#### Material for this exercise:
::::

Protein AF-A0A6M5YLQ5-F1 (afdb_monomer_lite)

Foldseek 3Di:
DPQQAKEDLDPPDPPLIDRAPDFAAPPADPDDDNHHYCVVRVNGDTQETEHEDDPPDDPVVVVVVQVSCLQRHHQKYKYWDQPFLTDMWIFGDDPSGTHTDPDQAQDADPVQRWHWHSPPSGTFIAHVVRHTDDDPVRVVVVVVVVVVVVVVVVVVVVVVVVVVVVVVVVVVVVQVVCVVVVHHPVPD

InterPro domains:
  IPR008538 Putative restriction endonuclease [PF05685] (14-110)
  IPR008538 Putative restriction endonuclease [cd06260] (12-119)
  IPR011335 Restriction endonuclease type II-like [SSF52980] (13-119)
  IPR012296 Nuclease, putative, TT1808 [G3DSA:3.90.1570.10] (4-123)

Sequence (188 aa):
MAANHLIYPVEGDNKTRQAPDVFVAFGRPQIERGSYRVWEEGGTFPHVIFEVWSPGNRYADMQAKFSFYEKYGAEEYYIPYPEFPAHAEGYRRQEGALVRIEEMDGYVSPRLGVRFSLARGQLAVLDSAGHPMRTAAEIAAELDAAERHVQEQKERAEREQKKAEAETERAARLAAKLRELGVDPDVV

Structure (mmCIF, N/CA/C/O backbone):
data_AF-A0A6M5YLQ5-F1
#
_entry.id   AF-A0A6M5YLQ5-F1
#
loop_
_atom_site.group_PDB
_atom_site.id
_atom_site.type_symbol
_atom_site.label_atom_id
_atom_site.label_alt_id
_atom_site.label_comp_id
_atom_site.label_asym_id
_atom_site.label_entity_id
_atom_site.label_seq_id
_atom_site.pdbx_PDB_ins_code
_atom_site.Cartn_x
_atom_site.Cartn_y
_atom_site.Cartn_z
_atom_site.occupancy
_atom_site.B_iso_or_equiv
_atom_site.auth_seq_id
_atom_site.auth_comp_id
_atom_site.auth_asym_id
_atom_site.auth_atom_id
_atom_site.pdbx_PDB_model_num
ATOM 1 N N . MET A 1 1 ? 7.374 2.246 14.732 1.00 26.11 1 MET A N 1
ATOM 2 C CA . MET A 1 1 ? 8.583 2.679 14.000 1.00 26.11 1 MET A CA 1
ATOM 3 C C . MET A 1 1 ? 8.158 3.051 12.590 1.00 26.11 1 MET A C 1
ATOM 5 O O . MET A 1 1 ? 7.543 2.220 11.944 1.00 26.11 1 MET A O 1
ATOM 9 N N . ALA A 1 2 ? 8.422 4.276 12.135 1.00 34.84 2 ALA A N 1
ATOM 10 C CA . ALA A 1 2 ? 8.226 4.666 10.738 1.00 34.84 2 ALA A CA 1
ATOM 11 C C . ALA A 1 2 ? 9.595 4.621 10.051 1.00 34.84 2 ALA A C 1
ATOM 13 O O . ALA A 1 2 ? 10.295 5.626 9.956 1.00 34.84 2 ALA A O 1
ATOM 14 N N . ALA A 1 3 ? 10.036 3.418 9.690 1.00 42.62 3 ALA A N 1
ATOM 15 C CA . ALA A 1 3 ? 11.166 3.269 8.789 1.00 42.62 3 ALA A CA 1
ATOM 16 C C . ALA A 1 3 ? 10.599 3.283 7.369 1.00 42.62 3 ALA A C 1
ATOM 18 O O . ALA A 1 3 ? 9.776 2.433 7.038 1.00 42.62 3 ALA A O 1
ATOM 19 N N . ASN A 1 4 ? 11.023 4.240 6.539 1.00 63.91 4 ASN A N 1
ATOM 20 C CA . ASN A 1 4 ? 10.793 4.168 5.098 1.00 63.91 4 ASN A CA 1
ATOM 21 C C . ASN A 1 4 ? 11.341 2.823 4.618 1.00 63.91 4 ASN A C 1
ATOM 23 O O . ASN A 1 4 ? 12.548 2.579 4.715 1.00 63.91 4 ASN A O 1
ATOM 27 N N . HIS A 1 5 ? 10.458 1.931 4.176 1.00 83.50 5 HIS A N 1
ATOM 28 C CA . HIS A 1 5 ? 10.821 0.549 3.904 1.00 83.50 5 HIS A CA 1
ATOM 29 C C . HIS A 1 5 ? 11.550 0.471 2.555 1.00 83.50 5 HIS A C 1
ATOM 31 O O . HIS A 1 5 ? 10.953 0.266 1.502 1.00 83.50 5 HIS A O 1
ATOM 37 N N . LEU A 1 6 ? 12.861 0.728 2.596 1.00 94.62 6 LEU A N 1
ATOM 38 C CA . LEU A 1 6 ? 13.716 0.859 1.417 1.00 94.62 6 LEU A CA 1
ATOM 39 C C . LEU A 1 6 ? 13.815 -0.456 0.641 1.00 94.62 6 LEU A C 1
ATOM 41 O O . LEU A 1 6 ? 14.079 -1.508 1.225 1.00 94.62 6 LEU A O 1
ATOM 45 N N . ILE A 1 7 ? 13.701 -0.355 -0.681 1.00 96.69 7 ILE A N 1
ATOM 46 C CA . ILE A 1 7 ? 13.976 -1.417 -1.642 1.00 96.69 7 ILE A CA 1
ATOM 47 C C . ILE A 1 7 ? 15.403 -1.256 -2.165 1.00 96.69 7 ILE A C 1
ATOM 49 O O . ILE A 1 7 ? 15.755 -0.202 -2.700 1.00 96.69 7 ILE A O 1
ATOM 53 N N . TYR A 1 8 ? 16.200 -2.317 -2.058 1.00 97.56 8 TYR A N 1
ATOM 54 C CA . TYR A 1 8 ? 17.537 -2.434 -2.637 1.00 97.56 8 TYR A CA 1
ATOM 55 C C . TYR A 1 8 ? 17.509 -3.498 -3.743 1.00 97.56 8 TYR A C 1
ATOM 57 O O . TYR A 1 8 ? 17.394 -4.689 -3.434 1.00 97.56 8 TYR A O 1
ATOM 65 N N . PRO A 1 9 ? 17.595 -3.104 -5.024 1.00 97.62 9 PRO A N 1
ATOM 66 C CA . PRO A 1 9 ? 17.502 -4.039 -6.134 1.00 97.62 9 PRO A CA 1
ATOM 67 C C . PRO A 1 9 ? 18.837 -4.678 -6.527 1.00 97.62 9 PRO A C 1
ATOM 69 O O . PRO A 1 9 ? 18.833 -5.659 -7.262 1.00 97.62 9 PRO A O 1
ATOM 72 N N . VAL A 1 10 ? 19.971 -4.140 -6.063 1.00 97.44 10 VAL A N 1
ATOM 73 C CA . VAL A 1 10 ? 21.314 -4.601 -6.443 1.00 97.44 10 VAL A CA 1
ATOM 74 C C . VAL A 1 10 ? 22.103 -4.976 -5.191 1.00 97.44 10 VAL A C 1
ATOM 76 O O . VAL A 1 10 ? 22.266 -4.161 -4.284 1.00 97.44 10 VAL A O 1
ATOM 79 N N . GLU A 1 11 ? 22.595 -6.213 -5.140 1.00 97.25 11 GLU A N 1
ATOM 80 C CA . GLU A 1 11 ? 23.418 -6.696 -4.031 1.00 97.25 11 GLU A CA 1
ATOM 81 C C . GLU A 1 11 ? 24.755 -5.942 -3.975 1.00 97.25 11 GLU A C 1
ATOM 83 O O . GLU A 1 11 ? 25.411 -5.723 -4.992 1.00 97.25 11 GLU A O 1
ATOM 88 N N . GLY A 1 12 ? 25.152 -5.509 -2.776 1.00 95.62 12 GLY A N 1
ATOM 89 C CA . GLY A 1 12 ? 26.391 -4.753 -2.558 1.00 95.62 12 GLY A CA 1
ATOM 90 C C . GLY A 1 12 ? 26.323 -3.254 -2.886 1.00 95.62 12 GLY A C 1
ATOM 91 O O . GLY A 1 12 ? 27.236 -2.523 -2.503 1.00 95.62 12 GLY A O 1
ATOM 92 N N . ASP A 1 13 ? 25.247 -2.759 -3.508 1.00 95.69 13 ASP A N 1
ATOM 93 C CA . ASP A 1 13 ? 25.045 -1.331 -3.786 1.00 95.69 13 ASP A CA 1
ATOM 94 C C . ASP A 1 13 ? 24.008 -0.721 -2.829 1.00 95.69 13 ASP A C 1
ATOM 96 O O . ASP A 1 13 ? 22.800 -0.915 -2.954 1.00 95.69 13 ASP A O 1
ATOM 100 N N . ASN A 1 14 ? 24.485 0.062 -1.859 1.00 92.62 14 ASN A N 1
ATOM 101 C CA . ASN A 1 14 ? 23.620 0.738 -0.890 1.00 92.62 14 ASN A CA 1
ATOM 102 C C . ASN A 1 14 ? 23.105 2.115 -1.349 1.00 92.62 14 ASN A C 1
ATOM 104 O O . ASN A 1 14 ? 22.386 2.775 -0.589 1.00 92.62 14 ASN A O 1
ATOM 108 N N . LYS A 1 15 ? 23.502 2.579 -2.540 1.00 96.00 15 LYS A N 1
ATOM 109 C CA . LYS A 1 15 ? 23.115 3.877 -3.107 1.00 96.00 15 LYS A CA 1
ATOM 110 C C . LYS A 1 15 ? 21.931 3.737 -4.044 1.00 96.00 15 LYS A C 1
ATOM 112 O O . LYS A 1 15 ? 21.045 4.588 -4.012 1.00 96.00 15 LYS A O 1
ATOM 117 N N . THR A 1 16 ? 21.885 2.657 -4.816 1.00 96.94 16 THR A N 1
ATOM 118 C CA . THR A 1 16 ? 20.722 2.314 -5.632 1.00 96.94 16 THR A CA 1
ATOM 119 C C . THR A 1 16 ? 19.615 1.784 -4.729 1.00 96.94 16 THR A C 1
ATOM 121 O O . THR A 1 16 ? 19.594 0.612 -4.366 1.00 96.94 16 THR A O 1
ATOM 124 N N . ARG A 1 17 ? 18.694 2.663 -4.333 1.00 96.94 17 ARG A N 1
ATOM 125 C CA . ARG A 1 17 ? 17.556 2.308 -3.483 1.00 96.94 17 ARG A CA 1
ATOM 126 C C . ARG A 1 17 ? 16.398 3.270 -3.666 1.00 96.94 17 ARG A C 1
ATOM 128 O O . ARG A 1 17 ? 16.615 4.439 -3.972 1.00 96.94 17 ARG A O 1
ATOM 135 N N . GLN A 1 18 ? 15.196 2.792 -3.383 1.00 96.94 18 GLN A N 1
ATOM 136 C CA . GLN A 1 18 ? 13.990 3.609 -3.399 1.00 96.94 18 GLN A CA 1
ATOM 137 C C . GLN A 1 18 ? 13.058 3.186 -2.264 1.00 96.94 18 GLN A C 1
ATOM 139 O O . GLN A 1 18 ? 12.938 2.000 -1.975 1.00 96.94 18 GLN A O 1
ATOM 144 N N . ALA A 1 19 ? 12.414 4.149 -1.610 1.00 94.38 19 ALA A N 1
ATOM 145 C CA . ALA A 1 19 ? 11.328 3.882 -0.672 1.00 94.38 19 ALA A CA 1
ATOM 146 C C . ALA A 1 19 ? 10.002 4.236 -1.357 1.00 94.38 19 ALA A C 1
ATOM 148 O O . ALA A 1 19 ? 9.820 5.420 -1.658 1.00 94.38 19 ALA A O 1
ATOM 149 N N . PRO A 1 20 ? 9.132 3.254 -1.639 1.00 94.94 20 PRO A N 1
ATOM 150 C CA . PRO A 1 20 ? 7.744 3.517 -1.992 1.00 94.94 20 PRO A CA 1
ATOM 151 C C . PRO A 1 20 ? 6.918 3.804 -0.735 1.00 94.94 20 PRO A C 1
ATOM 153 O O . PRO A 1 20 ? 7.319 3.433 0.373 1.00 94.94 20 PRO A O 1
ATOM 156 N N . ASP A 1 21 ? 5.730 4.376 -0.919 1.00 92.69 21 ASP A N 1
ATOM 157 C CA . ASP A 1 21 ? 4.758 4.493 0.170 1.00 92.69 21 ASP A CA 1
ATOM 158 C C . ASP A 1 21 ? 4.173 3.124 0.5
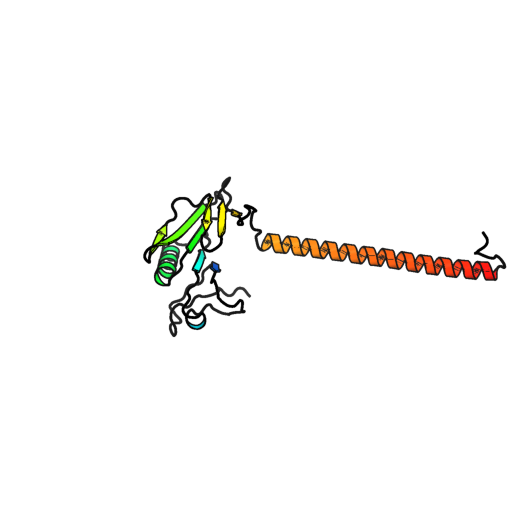26 1.00 92.69 21 ASP A C 1
ATOM 160 O O . ASP A 1 21 ? 4.069 2.765 1.699 1.00 92.69 21 ASP A O 1
ATOM 164 N N . VAL A 1 22 ? 3.833 2.324 -0.
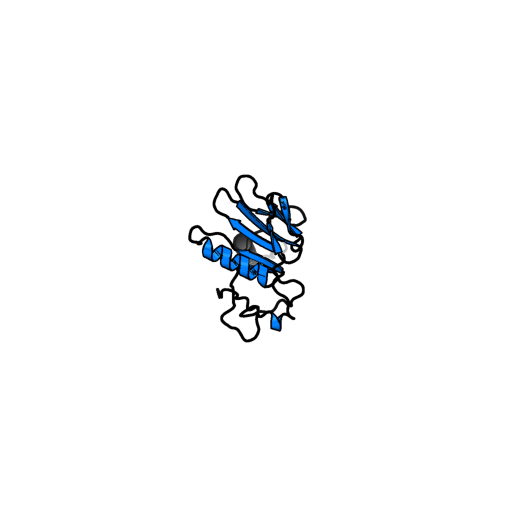493 1.00 92.50 22 VAL A N 1
ATOM 165 C CA . VAL A 1 22 ? 3.379 0.938 -0.325 1.00 92.50 22 VAL A CA 1
ATOM 166 C C . VAL A 1 22 ? 3.946 0.070 -1.441 1.00 92.50 22 VAL A C 1
ATOM 168 O O . VAL A 1 22 ? 4.021 0.482 -2.598 1.00 92.50 22 VAL A O 1
ATOM 171 N N . PHE A 1 23 ? 4.295 -1.172 -1.114 1.00 95.38 23 PHE A N 1
ATOM 172 C CA . PHE A 1 23 ? 4.553 -2.201 -2.113 1.00 95.38 23 PHE A CA 1
ATOM 173 C C . PHE A 1 23 ? 3.955 -3.545 -1.707 1.00 95.38 23 PHE A C 1
ATOM 175 O O . PHE A 1 23 ? 3.743 -3.814 -0.524 1.00 95.38 23 PHE A O 1
ATOM 182 N N . VAL A 1 24 ? 3.736 -4.415 -2.693 1.00 95.19 24 VAL A N 1
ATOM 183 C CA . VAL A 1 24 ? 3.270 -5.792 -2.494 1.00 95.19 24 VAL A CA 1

::::

Retype the entries above exactly, but only from the line containing "ATOM 81 C C" through the line containing "ATOM 102 C C", both included.

ATOM 81 C C . GLU A 1 11 ? 24.755 -5.942 -3.975 1.00 97.25 11 GLU A C 1
ATOM 83 O O . GLU A 1 11 ? 25.411 -5.723 -4.992 1.00 97.25 11 GLU A O 1
ATOM 88 N N . GLY A 1 12 ? 25.152 -5.509 -2.776 1.00 95.62 12 GLY A N 1
ATOM 89 C CA . GLY A 1 12 ? 26.391 -4.753 -2.558 1.00 95.62 12 GLY A CA 1
ATOM 90 C C . GLY A 1 12 ? 26.323 -3.254 -2.886 1.00 95.62 12 GLY A C 1
ATOM 91 O O . GLY A 1 12 ? 27.236 -2.523 -2.503 1.00 95.62 12 GLY A O 1
ATOM 92 N N . ASP A 1 13 ? 25.247 -2.759 -3.508 1.00 95.69 13 ASP A N 1
ATOM 93 C CA . ASP A 1 13 ? 25.045 -1.331 -3.786 1.00 95.69 13 ASP A CA 1
ATOM 94 C C . ASP A 1 13 ? 24.008 -0.721 -2.829 1.00 95.69 13 ASP A C 1
ATOM 96 O O . ASP A 1 13 ? 22.800 -0.915 -2.954 1.00 95.69 13 ASP A O 1
ATOM 100 N N . ASN A 1 14 ? 24.485 0.062 -1.859 1.00 92.62 14 ASN A N 1
ATOM 101 C CA . ASN A 1 14 ? 23.620 0.738 -0.890 1.00 92.62 14 ASN A CA 1
ATOM 102 C C . ASN A 1 14 ? 23.105 2.115 -1.349 1.00 92.62 14 ASN A C 1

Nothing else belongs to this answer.